Stored entries:
================================

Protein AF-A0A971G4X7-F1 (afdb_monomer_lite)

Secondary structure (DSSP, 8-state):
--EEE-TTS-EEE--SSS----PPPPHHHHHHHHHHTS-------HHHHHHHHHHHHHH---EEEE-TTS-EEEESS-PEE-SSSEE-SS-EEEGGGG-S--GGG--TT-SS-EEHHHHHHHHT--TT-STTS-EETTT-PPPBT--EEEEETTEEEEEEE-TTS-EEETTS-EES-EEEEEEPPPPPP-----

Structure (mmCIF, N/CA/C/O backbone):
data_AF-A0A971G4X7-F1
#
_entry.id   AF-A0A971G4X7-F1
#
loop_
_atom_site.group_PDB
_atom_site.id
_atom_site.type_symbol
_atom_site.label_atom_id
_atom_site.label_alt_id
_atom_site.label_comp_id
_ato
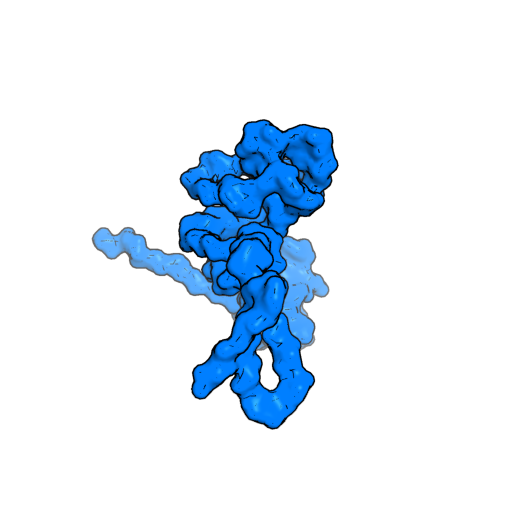m_site.label_asym_id
_atom_site.label_entity_id
_atom_site.label_seq_id
_atom_site.pdbx_PDB_ins_code
_atom_site.Cartn_x
_atom_site.Cartn_y
_atom_site.Cartn_z
_atom_site.occupancy
_atom_site.B_iso_or_equiv
_atom_site.auth_seq_id
_atom_site.auth_comp_id
_atom_site.auth_asym_id
_atom_site.auth_atom_id
_atom_site.pdbx_PDB_model_num
ATOM 1 N N . MET A 1 1 ? -50.619 8.831 -12.452 1.00 45.66 1 MET A N 1
ATOM 2 C CA . MET A 1 1 ? -49.423 8.294 -11.766 1.00 45.66 1 MET A CA 1
ATOM 3 C C . MET A 1 1 ? -49.951 7.969 -10.399 1.00 45.66 1 MET A C 1
ATOM 5 O O . MET A 1 1 ? -50.239 8.897 -9.652 1.00 45.66 1 MET A O 1
ATOM 9 N N . ASP A 1 2 ? -50.239 6.698 -10.156 1.00 36.94 2 ASP A N 1
ATOM 10 C CA . ASP A 1 2 ? -51.142 6.346 -9.068 1.00 36.94 2 ASP A CA 1
ATOM 11 C C . ASP A 1 2 ? -50.342 5.594 -8.009 1.00 36.94 2 ASP A C 1
ATOM 13 O O . ASP A 1 2 ? -49.726 4.563 -8.291 1.00 36.94 2 ASP A O 1
ATOM 17 N N . TYR A 1 3 ? -50.300 6.185 -6.818 1.00 39.28 3 TYR A N 1
ATOM 18 C CA . TYR A 1 3 ? -49.652 5.643 -5.632 1.00 39.28 3 TYR A CA 1
ATOM 19 C C . TYR A 1 3 ? -50.724 4.989 -4.777 1.00 39.28 3 TYR A C 1
ATOM 21 O O . TYR A 1 3 ? -51.774 5.590 -4.541 1.00 39.28 3 TYR A O 1
ATOM 29 N N . TYR A 1 4 ? -50.450 3.792 -4.273 1.00 46.03 4 TYR A N 1
ATOM 30 C CA . TYR A 1 4 ? -51.310 3.176 -3.273 1.00 46.03 4 TYR A CA 1
ATOM 31 C C . TYR A 1 4 ? -50.449 2.629 -2.140 1.00 46.03 4 TYR A C 1
ATOM 33 O O . TYR A 1 4 ? -49.376 2.065 -2.374 1.00 46.03 4 TYR A O 1
ATOM 41 N N . LEU A 1 5 ? -50.936 2.839 -0.922 1.00 35.22 5 LEU A N 1
ATOM 42 C CA . LEU A 1 5 ? -50.384 2.302 0.314 1.00 35.22 5 LEU A CA 1
ATOM 43 C C . LEU A 1 5 ? -51.065 0.965 0.597 1.00 35.22 5 LEU A C 1
ATOM 45 O O . LEU A 1 5 ? -52.284 0.857 0.457 1.00 35.22 5 LEU A O 1
ATOM 49 N N . THR A 1 6 ? -50.294 -0.045 0.984 1.00 50.28 6 THR A N 1
ATOM 50 C CA . THR A 1 6 ? -50.858 -1.266 1.571 1.00 50.28 6 THR A CA 1
ATOM 51 C C . THR A 1 6 ? -50.938 -1.120 3.091 1.00 50.28 6 THR A C 1
ATOM 53 O O . THR A 1 6 ? -50.237 -0.294 3.677 1.00 50.28 6 THR A O 1
ATOM 56 N N . ASP A 1 7 ? -51.768 -1.939 3.745 1.00 42.44 7 ASP A N 1
ATOM 57 C CA . ASP A 1 7 ? -52.032 -1.883 5.197 1.00 42.44 7 ASP A CA 1
ATOM 58 C C . ASP A 1 7 ? -50.783 -2.090 6.090 1.00 42.44 7 ASP A C 1
ATOM 60 O O . ASP A 1 7 ? -50.856 -1.917 7.304 1.00 42.44 7 ASP A O 1
ATOM 64 N N . GLY A 1 8 ? -49.629 -2.433 5.502 1.00 48.72 8 GLY A N 1
ATOM 65 C CA . GLY A 1 8 ? -48.328 -2.526 6.175 1.00 48.72 8 GLY A CA 1
ATOM 66 C C . GLY A 1 8 ? -47.447 -1.270 6.092 1.00 48.72 8 GLY A C 1
ATOM 67 O O . GLY A 1 8 ? -46.357 -1.281 6.651 1.00 48.72 8 GLY A O 1
ATOM 68 N N . GLY A 1 9 ? -47.883 -0.203 5.410 1.00 44.03 9 GLY A N 1
ATOM 69 C CA . GLY A 1 9 ? -47.123 1.049 5.267 1.00 44.03 9 GLY A CA 1
ATOM 70 C C . GLY A 1 9 ? -46.172 1.113 4.064 1.00 44.03 9 GLY A C 1
ATOM 71 O O . GLY A 1 9 ? -45.509 2.131 3.870 1.00 44.03 9 GLY A O 1
ATOM 72 N N . ASP A 1 10 ? -46.139 0.077 3.224 1.00 40.72 10 ASP A N 1
ATOM 73 C CA . ASP A 1 10 ? -45.293 0.048 2.031 1.00 40.72 10 ASP A CA 1
ATOM 74 C C . ASP A 1 10 ? -45.951 0.789 0.856 1.00 40.72 10 ASP A C 1
ATOM 76 O O . ASP A 1 10 ? -47.128 0.590 0.533 1.00 40.72 10 ASP A O 1
ATOM 80 N N . MET A 1 11 ? -45.165 1.634 0.183 1.00 37.88 11 MET A N 1
ATOM 81 C CA . MET A 1 11 ? -45.590 2.444 -0.959 1.00 37.88 11 MET A CA 1
ATOM 82 C C . MET A 1 11 ? -45.021 1.863 -2.259 1.00 37.88 11 MET A C 1
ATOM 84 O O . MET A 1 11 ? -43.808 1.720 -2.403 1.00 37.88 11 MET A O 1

================================

Reproduce each entry exactly, without the pictures.

* WRITTEN SOLUTION *
Protein AF-A0A971G4X7-F1 (afdb_monomer_lite)

Secondary structure (DSSP, 8-state):
--EEE-TTS-EEE--SSS----PPPPHHHHHHHHHHTS-------HHHHHHHHHHHHHH---EEEE-TTS-EEEESS-PEE-SSSEE-SS-EEEGGGG-S--GGG--TT-SS-EEHHHHHHHHT--TT-STTS-EETTT-PPPBT--EEEEETTEEEEEEE-TTS-EEETTS-EES-EEEEEEPPPPPP-----

Structure (mmCIF, N/CA/C/O backbone):
data_AF-A0A971G4X7-F1
#
_entry.id   AF-A0A971G4X7-F1
#
loop_
_atom_site.group_PDB
_atom_site.id
_atom_site.type_symbol
_atom_site.label_atom_id
_atom_site.label_alt_id
_atom_site.label_comp_id
_ato
m_site.label_asym_id
_atom_site.label_entity_id
_atom_site.label_seq_id
_atom_site.pdbx_PDB_ins_code
_atom_site.Cartn_x
_atom_site.Cartn_y
_atom_site.Cartn_z
_atom_site.occupancy
_atom_site.B_iso_or_equiv
_atom_site.auth_seq_id
_atom_site.auth_comp_id
_atom_site.auth_asym_id
_atom_site.auth_atom_id
_atom_site.pdbx_PDB_model_num
ATOM 1 N N . MET A 1 1 ? -50.619 8.831 -12.452 1.00 45.66 1 MET A N 1
ATOM 2 C CA . MET A 1 1 ? -49.423 8.294 -11.766 1.00 45.66 1 MET A CA 1
ATOM 3 C C . MET A 1 1 ? -49.951 7.969 -10.399 1.00 45.66 1 MET A C 1
ATOM 5 O O . MET A 1 1 ? -50.239 8.897 -9.652 1.00 45.66 1 MET A O 1
ATOM 9 N N . ASP A 1 2 ? -50.239 6.698 -10.156 1.00 36.94 2 ASP A N 1
ATOM 10 C CA . ASP A 1 2 ? -51.142 6.346 -9.068 1.00 36.94 2 ASP A CA 1
ATOM 11 C C . ASP A 1 2 ? -50.342 5.594 -8.009 1.00 36.94 2 ASP A C 1
ATOM 13 O O . ASP A 1 2 ? -49.726 4.563 -8.291 1.00 36.94 2 ASP A O 1
ATOM 17 N N . TYR A 1 3 ? -50.300 6.185 -6.818 1.00 39.28 3 TYR A N 1
ATOM 18 C CA . TYR A 1 3 ? -49.652 5.643 -5.632 1.00 39.28 3 TYR A CA 1
ATOM 19 C C . TYR A 1 3 ? -50.724 4.989 -4.777 1.00 39.28 3 TYR A C 1
ATOM 21 O O . TYR A 1 3 ? -51.774 5.590 -4.541 1.00 39.28 3 TYR A O 1
ATOM 29 N N . TYR A 1 4 ? -50.450 3.792 -4.273 1.00 46.03 4 TYR A N 1
ATOM 30 C CA . TYR A 1 4 ? -51.310 3.176 -3.273 1.00 46.03 4 TYR A CA 1
ATOM 31 C C . TYR A 1 4 ? -50.449 2.629 -2.140 1.00 46.03 4 TYR A C 1
ATOM 33 O O . TYR A 1 4 ? -49.376 2.065 -2.374 1.00 46.03 4 TYR A O 1
ATOM 41 N N . LEU A 1 5 ? -50.936 2.839 -0.922 1.00 35.22 5 LEU A N 1
ATOM 42 C CA . LEU A 1 5 ? -50.384 2.302 0.314 1.00 35.22 5 LEU A CA 1
ATOM 43 C C . LEU A 1 5 ? -51.065 0.965 0.597 1.00 35.22 5 LEU A C 1
ATOM 45 O O . LEU A 1 5 ? -52.284 0.857 0.457 1.00 35.22 5 LEU A O 1
ATOM 49 N N . THR A 1 6 ? -50.294 -0.045 0.984 1.00 50.28 6 THR A N 1
ATOM 50 C CA . THR A 1 6 ? -50.858 -1.266 1.571 1.00 50.28 6 THR A CA 1
ATOM 51 C C . THR A 1 6 ? -50.938 -1.120 3.091 1.00 50.28 6 THR A C 1
ATOM 53 O O . THR A 1 6 ? -50.237 -0.294 3.677 1.00 50.28 6 THR A O 1
ATOM 56 N N . ASP A 1 7 ? -51.768 -1.939 3.745 1.00 42.44 7 ASP A N 1
ATOM 57 C CA . ASP A 1 7 ? -52.032 -1.883 5.197 1.00 42.44 7 ASP A CA 1
ATOM 58 C C . ASP A 1 7 ? -50.783 -2.090 6.090 1.00 42.44 7 ASP A C 1
ATOM 60 O O . ASP A 1 7 ? -50.856 -1.917 7.304 1.00 42.44 7 ASP A O 1
ATOM 64 N N . GLY A 1 8 ? -49.629 -2.433 5.502 1.00 48.72 8 GLY A N 1
ATOM 65 C CA . GLY A 1 8 ? -48.328 -2.526 6.175 1.00 48.72 8 GLY A CA 1
ATOM 66 C C . GLY A 1 8 ? -47.447 -1.270 6.092 1.00 48.72 8 GLY A C 1
ATOM 67 O O . GLY A 1 8 ? -46.357 -1.281 6.651 1.00 48.72 8 GLY A O 1
ATOM 68 N N . GLY A 1 9 ? -47.883 -0.203 5.410 1.00 44.03 9 GLY A N 1
ATOM 69 C CA . GLY A 1 9 ? -47.123 1.049 5.267 1.00 44.03 9 GLY A CA 1
ATOM 70 C C . GLY A 1 9 ? -46.172 1.113 4.064 1.00 44.03 9 GLY A C 1
ATOM 71 O O . GLY A 1 9 ? -45.509 2.131 3.870 1.00 44.03 9 GLY A O 1
ATOM 72 N N . ASP A 1 10 ? -46.139 0.077 3.224 1.00 40.72 10 ASP A N 1
ATOM 73 C CA . ASP A 1 10 ? -45.293 0.048 2.031 1.00 40.72 10 ASP A CA 1
ATOM 74 C C . ASP A 1 10 ? -45.951 0.789 0.856 1.00 40.72 10 ASP A C 1
ATOM 76 O O . ASP A 1 10 ? -47.128 0.590 0.533 1.00 40.72 10 ASP A O 1
ATOM 80 N N . MET A 1 11 ? -45.165 1.634 0.183 1.00 37.88 11 MET A N 1
ATOM 81 C CA . MET A 1 11 ? -45.590 2.444 -0.959 1.00 37.88 11 MET A CA 1
ATOM 82 C C . MET A 1 11 ? -45.021 1.863 -2.259 1.00 37.88 11 MET A C 1
ATOM 84 O O . MET A 1 11 ? -43.808 1.720 -2.403 1.00 37.88 11 MET A O 1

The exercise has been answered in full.